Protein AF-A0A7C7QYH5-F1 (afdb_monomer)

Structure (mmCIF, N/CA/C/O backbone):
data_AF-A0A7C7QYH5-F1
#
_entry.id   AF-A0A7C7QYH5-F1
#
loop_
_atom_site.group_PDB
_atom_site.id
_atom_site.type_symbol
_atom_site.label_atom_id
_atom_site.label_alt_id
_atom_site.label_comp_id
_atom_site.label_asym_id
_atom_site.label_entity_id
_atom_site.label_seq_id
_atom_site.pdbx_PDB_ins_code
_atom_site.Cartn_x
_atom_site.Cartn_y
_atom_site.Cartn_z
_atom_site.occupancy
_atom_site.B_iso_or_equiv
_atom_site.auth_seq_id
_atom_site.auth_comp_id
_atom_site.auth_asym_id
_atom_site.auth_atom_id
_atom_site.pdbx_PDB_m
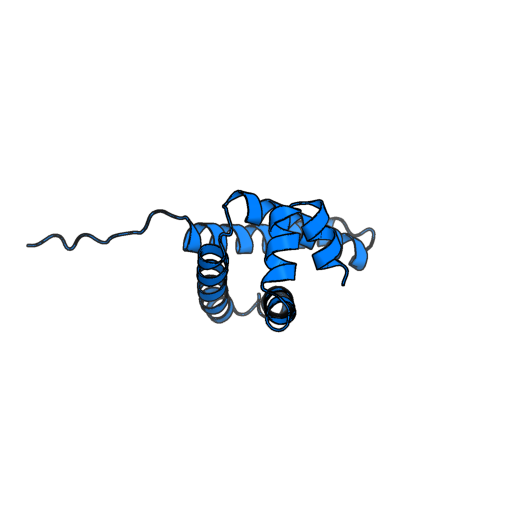odel_num
ATOM 1 N N . MET A 1 1 ? 4.311 10.397 9.741 1.00 55.09 1 MET A N 1
ATOM 2 C CA . MET A 1 1 ? 5.781 10.218 9.840 1.00 55.09 1 MET A CA 1
ATOM 3 C C . MET A 1 1 ? 6.195 8.800 10.260 1.00 55.09 1 MET A C 1
ATOM 5 O O . MET A 1 1 ? 7.300 8.419 9.902 1.00 55.09 1 MET A O 1
ATOM 9 N N . ALA A 1 2 ? 5.340 7.999 10.922 1.00 70.38 2 ALA A N 1
ATOM 10 C CA . ALA A 1 2 ? 5.680 6.640 11.377 1.00 70.38 2 ALA A CA 1
ATOM 11 C C . ALA A 1 2 ? 6.144 5.703 10.243 1.00 70.38 2 ALA A C 1
ATOM 13 O O . ALA A 1 2 ? 7.282 5.245 10.263 1.00 70.38 2 ALA A O 1
ATOM 14 N N . PHE A 1 3 ? 5.339 5.509 9.190 1.00 69.31 3 PHE A N 1
ATOM 15 C CA . PHE A 1 3 ? 5.657 4.575 8.095 1.00 69.31 3 PHE A CA 1
ATOM 16 C C . PHE A 1 3 ? 7.059 4.755 7.480 1.00 69.31 3 PHE A C 1
ATOM 18 O O . PHE A 1 3 ? 7.763 3.779 7.259 1.00 69.31 3 PHE A O 1
ATOM 25 N N . HIS A 1 4 ? 7.506 5.992 7.235 1.00 67.31 4 HIS A N 1
ATOM 26 C CA . HIS A 1 4 ? 8.836 6.242 6.664 1.00 67.31 4 HIS A CA 1
ATOM 27 C C . HIS A 1 4 ? 9.976 5.835 7.600 1.00 67.31 4 HIS A C 1
ATOM 29 O O . HIS A 1 4 ? 11.016 5.367 7.133 1.00 67.31 4 HIS A O 1
ATOM 35 N N . SER A 1 5 ? 9.777 6.012 8.907 1.00 75.00 5 SER A N 1
ATOM 36 C CA . SER A 1 5 ? 10.714 5.550 9.929 1.00 75.00 5 SER A CA 1
ATOM 37 C C . SER A 1 5 ? 10.817 4.021 9.897 1.00 75.00 5 SER A C 1
ATOM 39 O O . SER A 1 5 ? 11.918 3.479 9.782 1.00 75.00 5 SER A O 1
ATOM 41 N N . HIS A 1 6 ? 9.674 3.325 9.864 1.00 78.06 6 HIS A N 1
ATOM 42 C CA . HIS A 1 6 ? 9.630 1.862 9.768 1.00 78.06 6 HIS A CA 1
ATOM 43 C C . HIS A 1 6 ? 10.220 1.349 8.447 1.00 78.06 6 HIS A C 1
ATOM 45 O O . HIS A 1 6 ? 11.052 0.447 8.443 1.00 78.06 6 HIS A O 1
ATOM 51 N N . LEU A 1 7 ? 9.891 1.969 7.313 1.00 75.12 7 LEU A N 1
ATOM 52 C CA . LEU A 1 7 ? 10.441 1.572 6.018 1.00 75.12 7 LEU A CA 1
ATOM 53 C C . LEU A 1 7 ? 11.958 1.772 5.956 1.00 75.12 7 LEU A C 1
ATOM 55 O O . LEU A 1 7 ? 12.667 0.907 5.449 1.00 75.12 7 LEU A O 1
ATOM 59 N N . SER A 1 8 ? 12.472 2.875 6.504 1.00 78.06 8 SER A N 1
ATOM 60 C CA . SER A 1 8 ? 13.919 3.122 6.566 1.00 78.06 8 SER A CA 1
ATOM 61 C C . SER A 1 8 ? 14.636 2.106 7.456 1.00 78.06 8 SER A C 1
ATOM 63 O O . SER A 1 8 ? 15.781 1.761 7.175 1.00 78.06 8 SER A O 1
ATOM 65 N N . ARG A 1 9 ? 13.963 1.578 8.487 1.00 81.94 9 ARG A N 1
ATOM 66 C CA . ARG A 1 9 ? 14.471 0.477 9.316 1.00 81.94 9 ARG A CA 1
ATOM 67 C C . ARG A 1 9 ? 14.564 -0.833 8.525 1.00 81.94 9 ARG A C 1
ATOM 69 O O . ARG A 1 9 ? 15.592 -1.500 8.593 1.00 81.94 9 ARG A O 1
ATOM 76 N N . TYR A 1 10 ? 13.528 -1.192 7.763 1.00 76.19 10 TYR A N 1
ATOM 77 C CA . TYR A 1 10 ? 13.463 -2.480 7.050 1.00 76.19 10 TYR A CA 1
ATOM 78 C C . TYR A 1 10 ? 14.178 -2.492 5.693 1.00 76.19 10 TYR A C 1
ATOM 80 O O . TYR A 1 10 ? 14.671 -3.532 5.251 1.00 76.19 10 TYR A O 1
ATOM 88 N N . ALA A 1 11 ? 14.258 -1.347 5.022 1.00 71.62 11 ALA A N 1
ATOM 89 C CA . ALA A 1 11 ? 14.972 -1.178 3.764 1.00 71.62 11 ALA A CA 1
ATOM 90 C C . ALA A 1 11 ? 15.595 0.225 3.677 1.00 71.62 11 ALA A C 1
ATOM 92 O O . ALA A 1 11 ? 15.057 1.097 2.995 1.00 71.62 11 ALA A O 1
ATOM 93 N N . PRO A 1 12 ? 16.773 0.444 4.290 1.00 70.69 12 PRO A N 1
ATOM 94 C CA . PRO A 1 12 ? 17.411 1.760 4.363 1.00 70.69 12 PRO A CA 1
ATOM 95 C C . PRO A 1 12 ? 17.686 2.383 2.991 1.00 70.69 12 PRO A C 1
ATOM 97 O O . PRO A 1 12 ? 17.496 3.578 2.801 1.00 70.69 12 PRO A O 1
ATOM 100 N N . ALA A 1 13 ? 18.078 1.568 2.007 1.00 66.19 13 ALA A N 1
ATOM 101 C CA . ALA A 1 13 ? 18.301 2.023 0.635 1.00 66.19 13 ALA A CA 1
ATOM 102 C C . ALA A 1 13 ? 17.002 2.480 -0.049 1.00 66.19 13 ALA A C 1
ATOM 104 O O . ALA A 1 13 ? 17.012 3.448 -0.808 1.00 66.19 13 ALA A O 1
ATOM 105 N N . LEU A 1 14 ? 15.879 1.816 0.256 1.00 62.78 14 LEU A N 1
ATOM 106 C CA . LEU A 1 14 ? 14.568 2.263 -0.199 1.00 62.78 14 LEU A CA 1
ATOM 107 C C . LEU A 1 14 ? 14.143 3.507 0.562 1.00 62.78 14 LEU A C 1
ATOM 109 O O . LEU A 1 14 ? 13.702 4.432 -0.091 1.00 62.78 14 LEU A O 1
ATOM 113 N N . GLY A 1 15 ? 14.342 3.579 1.880 1.00 58.41 15 GLY A N 1
ATOM 114 C CA . GLY A 1 15 ? 14.061 4.768 2.686 1.00 58.41 15 GLY A CA 1
ATOM 115 C C . GLY A 1 15 ? 14.813 6.006 2.193 1.00 58.41 15 GLY A C 1
ATOM 116 O O . GLY A 1 15 ? 14.200 7.048 1.989 1.00 58.41 15 GLY A O 1
ATOM 117 N N . LEU A 1 16 ? 16.112 5.884 1.904 1.00 57.94 16 LEU A N 1
ATOM 118 C CA . LEU A 1 16 ? 16.947 6.967 1.374 1.00 57.94 16 LEU A CA 1
ATOM 119 C C . LEU A 1 16 ? 16.588 7.336 -0.071 1.00 57.94 16 LEU A C 1
ATOM 121 O O . LEU A 1 16 ? 16.468 8.519 -0.375 1.00 57.94 16 LEU A O 1
ATOM 125 N N . GLY A 1 17 ? 16.367 6.356 -0.955 1.00 54.25 17 GLY A N 1
ATOM 126 C CA . GLY A 1 17 ? 15.922 6.605 -2.334 1.00 54.25 17 GLY A CA 1
ATOM 127 C C . GLY A 1 17 ? 14.524 7.230 -2.397 1.00 54.25 17 GLY A C 1
ATOM 128 O O . GLY A 1 17 ? 14.302 8.186 -3.141 1.00 54.25 17 GLY A O 1
ATOM 129 N N . PHE A 1 18 ? 13.610 6.762 -1.541 1.00 51.06 18 PHE A N 1
ATOM 130 C CA . PHE A 1 18 ? 12.283 7.342 -1.347 1.00 51.06 18 PHE A CA 1
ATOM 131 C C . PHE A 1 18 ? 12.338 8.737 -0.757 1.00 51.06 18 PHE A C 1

· · · ·

Problem statement — Reproduce the lines above, beginning at the line with "ATOM 52 C CA" and stopping after the line with "ATOM 89 C CA", exactly as they are.

Answer to the exercise —
ATOM 52 C CA . LEU A 1 7 ? 10.441 1.572 6.018 1.00 75.12 7 LEU A CA 1
ATOM 53 C C . LEU A 1 7 ? 11.958 1.772 5.956 1.00 75.12 7 LEU A C 1
ATOM 55 O O . LEU A 1 7 ? 12.667 0.907 5.449 1.00 75.12 7 LEU A O 1
ATOM 59 N N . SER A 1 8 ? 12.472 2.875 6.504 1.00 78.06 8 SER A N 1
ATOM 60 C CA . SER A 1 8 ? 13.919 3.122 6.566 1.00 78.06 8 SER A CA 1
ATOM 61 C C . SER A 1 8 ? 14.636 2.106 7.456 1.00 78.06 8 SER A C 1
ATOM 63 O O . SER A 1 8 ? 15.781 1.761 7.175 1.00 78.06 8 SER A O 1
ATOM 65 N N . ARG A 1 9 ? 13.963 1.578 8.487 1.00 81.94 9 ARG A N 1
ATOM 66 C CA . ARG A 1 9 ? 14.471 0.477 9.316 1.00 81.94 9 ARG A CA 1
ATOM 67 C C . ARG A 1 9 ? 14.564 -0.833 8.525 1.00 81.94 9 ARG A C 1
ATOM 69 O O . ARG A 1 9 ? 15.592 -1.500 8.593 1.00 81.94 9 ARG A O 1
ATOM 76 N N . TYR A 1 10 ? 13.528 -1.192 7.763 1.00 76.19 10 TYR A N 1
ATOM 77 C CA . TYR A 1 10 ? 13.463 -2.480 7.050 1.00 76.19 10 TYR A CA 1
ATOM 78 C C . TYR A 1 10 ? 14.178 -2.492 5.693 1.00 76.19 10 TYR A C 1
ATOM 80 O O . TYR A 1 10 ? 14.671 -3.532 5.251 1.00 76.19 10 TYR A O 1
ATOM 88 N N . ALA A 1 11 ? 14.258 -1.347 5.022 1.00 71.62 11 ALA A N 1
ATOM 89 C CA . ALA A 1 11 ? 14.972 -1.178 3.764 1.00 71.62 11 ALA A CA 1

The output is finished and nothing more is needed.